> [WHAT NEEDS TO BE DONE]:
Repeat only the stretch of lines below that runs from the line with "ATOM 130 N N" through the line with "ATOM 143 C C", unaltered.

> [RECORDS FOR PROCESSING]:

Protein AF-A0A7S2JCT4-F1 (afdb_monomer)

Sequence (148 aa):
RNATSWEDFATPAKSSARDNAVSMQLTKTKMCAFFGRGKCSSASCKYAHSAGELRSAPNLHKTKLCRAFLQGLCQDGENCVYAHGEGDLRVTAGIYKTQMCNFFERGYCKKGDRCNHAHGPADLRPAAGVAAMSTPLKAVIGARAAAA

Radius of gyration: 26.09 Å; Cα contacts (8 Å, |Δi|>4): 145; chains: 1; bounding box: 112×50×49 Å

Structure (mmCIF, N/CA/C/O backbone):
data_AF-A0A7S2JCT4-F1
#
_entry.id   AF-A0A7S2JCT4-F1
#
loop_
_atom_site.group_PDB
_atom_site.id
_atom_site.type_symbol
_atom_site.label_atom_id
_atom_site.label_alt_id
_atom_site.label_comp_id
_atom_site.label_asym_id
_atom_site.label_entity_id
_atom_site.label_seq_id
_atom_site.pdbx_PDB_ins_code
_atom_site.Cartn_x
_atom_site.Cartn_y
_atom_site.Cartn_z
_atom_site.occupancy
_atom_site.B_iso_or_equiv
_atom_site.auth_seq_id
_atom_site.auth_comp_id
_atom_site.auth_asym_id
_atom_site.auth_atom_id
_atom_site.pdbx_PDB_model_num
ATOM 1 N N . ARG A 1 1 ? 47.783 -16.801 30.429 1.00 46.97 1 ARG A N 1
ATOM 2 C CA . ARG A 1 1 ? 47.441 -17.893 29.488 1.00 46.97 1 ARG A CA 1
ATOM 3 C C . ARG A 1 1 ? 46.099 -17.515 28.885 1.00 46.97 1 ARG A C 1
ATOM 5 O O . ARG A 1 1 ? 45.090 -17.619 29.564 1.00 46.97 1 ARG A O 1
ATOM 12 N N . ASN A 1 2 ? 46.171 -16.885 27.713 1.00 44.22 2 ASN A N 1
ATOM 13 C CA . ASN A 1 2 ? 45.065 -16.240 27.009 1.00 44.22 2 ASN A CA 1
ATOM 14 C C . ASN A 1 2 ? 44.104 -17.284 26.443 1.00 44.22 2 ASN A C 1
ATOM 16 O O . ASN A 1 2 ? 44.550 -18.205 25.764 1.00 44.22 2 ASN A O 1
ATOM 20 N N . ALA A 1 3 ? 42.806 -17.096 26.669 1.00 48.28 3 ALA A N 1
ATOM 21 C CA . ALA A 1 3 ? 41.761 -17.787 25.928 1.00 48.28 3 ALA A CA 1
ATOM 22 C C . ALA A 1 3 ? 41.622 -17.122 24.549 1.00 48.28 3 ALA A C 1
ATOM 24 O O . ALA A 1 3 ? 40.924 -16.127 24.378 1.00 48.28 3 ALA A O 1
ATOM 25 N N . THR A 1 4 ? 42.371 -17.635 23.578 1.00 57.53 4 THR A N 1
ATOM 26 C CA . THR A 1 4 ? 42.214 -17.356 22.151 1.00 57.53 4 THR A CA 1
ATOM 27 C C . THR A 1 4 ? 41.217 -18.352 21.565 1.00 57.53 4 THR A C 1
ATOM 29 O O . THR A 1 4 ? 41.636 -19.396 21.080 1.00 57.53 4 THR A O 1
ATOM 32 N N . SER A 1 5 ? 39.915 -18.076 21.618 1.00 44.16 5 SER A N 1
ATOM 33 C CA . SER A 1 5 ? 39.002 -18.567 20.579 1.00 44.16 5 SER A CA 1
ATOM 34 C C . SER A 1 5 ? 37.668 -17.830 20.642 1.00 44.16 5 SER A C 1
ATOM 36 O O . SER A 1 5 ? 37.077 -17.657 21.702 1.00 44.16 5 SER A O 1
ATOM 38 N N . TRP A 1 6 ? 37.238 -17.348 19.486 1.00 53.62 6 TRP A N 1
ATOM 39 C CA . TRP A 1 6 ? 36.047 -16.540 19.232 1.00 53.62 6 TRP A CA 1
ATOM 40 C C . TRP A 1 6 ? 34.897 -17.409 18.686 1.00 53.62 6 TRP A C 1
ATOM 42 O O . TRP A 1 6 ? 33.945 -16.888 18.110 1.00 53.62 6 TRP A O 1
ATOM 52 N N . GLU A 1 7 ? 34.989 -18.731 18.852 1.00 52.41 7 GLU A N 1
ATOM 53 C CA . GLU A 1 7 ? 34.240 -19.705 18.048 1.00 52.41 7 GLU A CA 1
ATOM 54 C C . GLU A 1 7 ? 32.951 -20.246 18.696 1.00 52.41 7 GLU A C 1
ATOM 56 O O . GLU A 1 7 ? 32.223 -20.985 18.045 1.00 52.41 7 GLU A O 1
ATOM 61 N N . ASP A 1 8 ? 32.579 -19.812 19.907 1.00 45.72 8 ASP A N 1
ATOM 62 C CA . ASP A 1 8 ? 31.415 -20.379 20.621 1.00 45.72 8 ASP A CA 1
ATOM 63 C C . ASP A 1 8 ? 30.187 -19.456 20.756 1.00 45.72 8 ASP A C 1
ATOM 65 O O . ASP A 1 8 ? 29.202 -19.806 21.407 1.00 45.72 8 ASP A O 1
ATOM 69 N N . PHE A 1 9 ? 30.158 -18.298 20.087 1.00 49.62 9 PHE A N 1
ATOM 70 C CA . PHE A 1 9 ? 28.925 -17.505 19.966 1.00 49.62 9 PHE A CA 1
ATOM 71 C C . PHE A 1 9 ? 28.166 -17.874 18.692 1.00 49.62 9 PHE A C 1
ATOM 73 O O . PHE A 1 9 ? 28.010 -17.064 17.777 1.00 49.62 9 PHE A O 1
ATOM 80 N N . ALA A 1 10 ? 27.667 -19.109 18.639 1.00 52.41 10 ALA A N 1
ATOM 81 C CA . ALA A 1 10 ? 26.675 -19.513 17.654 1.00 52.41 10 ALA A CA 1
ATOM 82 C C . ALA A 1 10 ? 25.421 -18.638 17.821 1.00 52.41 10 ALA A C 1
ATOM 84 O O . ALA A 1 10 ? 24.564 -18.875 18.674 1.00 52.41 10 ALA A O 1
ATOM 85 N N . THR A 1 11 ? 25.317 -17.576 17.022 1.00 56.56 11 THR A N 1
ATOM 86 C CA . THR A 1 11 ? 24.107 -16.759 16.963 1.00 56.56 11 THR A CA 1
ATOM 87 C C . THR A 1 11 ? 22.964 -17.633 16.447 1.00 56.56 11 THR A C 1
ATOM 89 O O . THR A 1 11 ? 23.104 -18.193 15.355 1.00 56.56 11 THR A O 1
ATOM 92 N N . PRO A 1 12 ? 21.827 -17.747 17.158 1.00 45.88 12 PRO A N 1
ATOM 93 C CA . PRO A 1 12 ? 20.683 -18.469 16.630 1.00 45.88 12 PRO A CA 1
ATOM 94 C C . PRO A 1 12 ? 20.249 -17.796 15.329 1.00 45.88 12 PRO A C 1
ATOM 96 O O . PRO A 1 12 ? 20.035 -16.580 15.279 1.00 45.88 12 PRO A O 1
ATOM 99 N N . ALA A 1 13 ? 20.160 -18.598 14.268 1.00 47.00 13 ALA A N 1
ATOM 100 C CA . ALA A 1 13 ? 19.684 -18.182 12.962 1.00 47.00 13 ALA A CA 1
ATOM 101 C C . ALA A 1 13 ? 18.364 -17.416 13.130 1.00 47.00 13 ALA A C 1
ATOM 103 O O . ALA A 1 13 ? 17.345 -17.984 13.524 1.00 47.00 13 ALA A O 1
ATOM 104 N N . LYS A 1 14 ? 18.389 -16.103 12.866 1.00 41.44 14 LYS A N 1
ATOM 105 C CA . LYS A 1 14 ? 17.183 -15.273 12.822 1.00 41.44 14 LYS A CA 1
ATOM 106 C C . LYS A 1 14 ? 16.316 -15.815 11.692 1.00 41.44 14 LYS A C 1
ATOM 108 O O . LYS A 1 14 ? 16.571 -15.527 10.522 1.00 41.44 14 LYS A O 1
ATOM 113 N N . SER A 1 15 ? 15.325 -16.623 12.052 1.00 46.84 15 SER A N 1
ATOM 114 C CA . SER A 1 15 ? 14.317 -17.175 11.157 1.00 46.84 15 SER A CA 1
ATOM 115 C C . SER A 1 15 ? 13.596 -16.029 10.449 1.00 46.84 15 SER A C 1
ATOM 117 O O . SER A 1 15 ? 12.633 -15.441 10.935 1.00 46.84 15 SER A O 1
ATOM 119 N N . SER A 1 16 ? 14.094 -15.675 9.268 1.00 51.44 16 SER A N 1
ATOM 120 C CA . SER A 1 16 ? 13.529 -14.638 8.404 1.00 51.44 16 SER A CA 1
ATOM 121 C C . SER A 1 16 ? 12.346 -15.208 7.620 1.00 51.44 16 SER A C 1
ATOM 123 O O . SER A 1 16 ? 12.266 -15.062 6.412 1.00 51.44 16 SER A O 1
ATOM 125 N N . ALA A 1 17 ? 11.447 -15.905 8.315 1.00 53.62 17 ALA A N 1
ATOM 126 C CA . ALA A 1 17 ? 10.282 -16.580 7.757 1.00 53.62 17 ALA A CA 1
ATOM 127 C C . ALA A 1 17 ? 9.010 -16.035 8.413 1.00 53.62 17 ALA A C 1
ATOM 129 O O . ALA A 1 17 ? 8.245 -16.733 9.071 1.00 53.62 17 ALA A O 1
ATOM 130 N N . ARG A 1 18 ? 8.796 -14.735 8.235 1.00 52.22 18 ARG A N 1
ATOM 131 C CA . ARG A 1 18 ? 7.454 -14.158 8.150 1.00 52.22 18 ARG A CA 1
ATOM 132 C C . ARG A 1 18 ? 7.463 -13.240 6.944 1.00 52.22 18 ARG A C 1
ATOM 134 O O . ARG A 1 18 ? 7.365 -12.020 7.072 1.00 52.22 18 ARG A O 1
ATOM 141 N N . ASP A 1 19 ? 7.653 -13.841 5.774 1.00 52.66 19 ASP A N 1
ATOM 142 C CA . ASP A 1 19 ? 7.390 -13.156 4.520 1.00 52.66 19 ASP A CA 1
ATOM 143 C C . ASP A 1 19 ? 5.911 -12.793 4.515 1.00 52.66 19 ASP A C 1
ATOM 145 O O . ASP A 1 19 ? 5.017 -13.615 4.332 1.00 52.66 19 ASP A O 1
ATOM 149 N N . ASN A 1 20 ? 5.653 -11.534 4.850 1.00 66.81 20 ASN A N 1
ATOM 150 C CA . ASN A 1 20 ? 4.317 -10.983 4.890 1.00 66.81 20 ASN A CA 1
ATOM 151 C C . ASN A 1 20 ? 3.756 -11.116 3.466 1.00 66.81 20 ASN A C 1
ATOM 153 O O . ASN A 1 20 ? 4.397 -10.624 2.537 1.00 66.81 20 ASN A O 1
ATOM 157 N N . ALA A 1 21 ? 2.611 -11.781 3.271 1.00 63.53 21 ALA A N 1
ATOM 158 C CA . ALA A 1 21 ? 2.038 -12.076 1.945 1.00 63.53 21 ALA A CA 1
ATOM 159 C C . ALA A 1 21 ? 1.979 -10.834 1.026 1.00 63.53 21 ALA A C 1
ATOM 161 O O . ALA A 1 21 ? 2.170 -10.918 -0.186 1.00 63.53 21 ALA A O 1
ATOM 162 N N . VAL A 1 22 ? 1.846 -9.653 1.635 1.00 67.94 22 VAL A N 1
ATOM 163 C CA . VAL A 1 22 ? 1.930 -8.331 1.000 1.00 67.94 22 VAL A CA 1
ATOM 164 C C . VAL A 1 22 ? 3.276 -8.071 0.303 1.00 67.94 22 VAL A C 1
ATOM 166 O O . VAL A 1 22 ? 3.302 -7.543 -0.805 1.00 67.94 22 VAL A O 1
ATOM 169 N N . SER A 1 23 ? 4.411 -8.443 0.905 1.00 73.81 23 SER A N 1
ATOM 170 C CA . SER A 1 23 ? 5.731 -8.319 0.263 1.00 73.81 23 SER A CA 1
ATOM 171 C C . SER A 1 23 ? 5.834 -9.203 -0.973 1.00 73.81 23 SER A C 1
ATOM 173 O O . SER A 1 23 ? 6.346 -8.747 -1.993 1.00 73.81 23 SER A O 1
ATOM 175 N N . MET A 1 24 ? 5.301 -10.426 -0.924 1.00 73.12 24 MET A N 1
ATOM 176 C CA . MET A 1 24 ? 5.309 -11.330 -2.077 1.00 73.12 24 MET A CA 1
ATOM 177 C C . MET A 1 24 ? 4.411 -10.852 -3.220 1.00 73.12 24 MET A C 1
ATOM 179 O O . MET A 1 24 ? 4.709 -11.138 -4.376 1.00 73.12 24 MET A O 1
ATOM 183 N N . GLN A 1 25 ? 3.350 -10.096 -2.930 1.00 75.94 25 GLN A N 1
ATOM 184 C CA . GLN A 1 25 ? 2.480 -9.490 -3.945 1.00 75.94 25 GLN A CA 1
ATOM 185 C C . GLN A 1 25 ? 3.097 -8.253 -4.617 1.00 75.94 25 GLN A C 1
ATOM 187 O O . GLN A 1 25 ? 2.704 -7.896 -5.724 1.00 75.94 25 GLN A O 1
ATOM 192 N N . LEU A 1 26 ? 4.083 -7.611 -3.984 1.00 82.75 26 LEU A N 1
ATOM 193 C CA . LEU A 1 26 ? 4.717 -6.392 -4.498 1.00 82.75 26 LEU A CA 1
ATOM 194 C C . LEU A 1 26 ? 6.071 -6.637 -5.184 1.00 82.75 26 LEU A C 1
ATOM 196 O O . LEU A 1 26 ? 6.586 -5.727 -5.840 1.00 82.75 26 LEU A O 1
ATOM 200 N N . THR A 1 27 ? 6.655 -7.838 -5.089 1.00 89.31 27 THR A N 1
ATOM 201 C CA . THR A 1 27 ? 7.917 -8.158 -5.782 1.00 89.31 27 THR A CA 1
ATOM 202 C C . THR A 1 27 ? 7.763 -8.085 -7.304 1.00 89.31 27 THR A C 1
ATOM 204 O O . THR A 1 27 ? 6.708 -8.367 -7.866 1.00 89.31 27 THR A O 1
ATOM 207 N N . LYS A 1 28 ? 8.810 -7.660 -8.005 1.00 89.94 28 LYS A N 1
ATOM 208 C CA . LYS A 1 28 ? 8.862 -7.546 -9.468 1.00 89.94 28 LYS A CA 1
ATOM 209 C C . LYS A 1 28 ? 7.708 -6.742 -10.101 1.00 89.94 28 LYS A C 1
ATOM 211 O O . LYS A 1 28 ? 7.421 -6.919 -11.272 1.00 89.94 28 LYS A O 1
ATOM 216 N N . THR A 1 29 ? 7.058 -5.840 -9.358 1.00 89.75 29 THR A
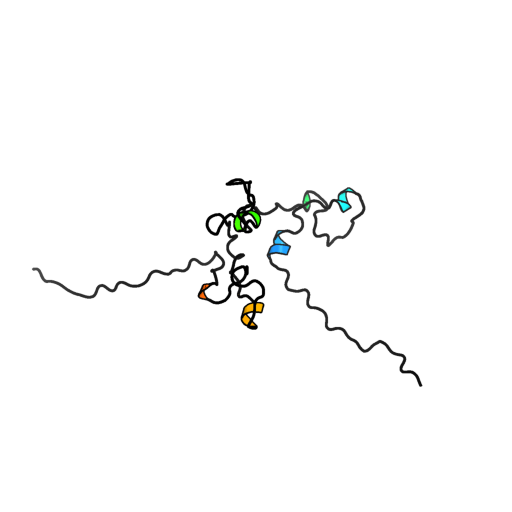 N 1
ATOM 217 C CA . THR A 1 29 ? 5.989 -4.961 -9.888 1.00 89.75 29 THR A CA 1
ATOM 218 C C . THR A 1 29 ? 6.518 -3.699 -10.574 1.00 89.75 29 THR A C 1
ATOM 220 O O . THR A 1 29 ? 5.769 -2.964 -11.213 1.00 89.75 29 THR A O 1
ATOM 223 N N . LYS A 1 30 ? 7.818 -3.421 -10.428 1.00 91.19 30 LYS A N 1
ATOM 224 C CA . LYS A 1 30 ? 8.517 -2.283 -11.035 1.00 91.19 30 LYS A CA 1
ATOM 225 C C . LYS A 1 30 ? 9.850 -2.734 -11.612 1.00 91.19 30 LYS A C 1
ATOM 227 O O . LYS A 1 30 ? 10.493 -3.624 -11.051 1.00 91.19 30 LYS A O 1
ATOM 232 N N . MET A 1 31 ? 10.277 -2.069 -12.682 1.00 91.56 31 MET A N 1
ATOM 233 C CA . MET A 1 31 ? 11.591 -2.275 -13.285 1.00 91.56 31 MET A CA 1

> [EXERCISE SOLUTION]:
ATOM 130 N N . ARG A 1 18 ? 8.796 -14.735 8.235 1.00 52.22 18 ARG A N 1
ATOM 131 C CA . ARG A 1 18 ? 7.454 -14.158 8.150 1.00 52.22 18 ARG A CA 1
ATOM 132 C C . ARG A 1 18 ? 7.463 -13.240 6.944 1.00 52.22 18 ARG A C 1
ATOM 134 O O . ARG A 1 18 ? 7.365 -12.020 7.072 1.00 52.22 18 ARG A O 1
ATOM 141 N N . ASP A 1 19 ? 7.653 -13.841 5.774 1.00 52.66 19 ASP A N 1
ATOM 142 C CA . ASP A 1 19 ? 7.390 -13.156 4.520 1.00 52.66 19 ASP A CA 1
ATOM 143 C C . ASP A 1 19 ? 5.911 -12.793 4.515 1.00 52.66 19 ASP A C 1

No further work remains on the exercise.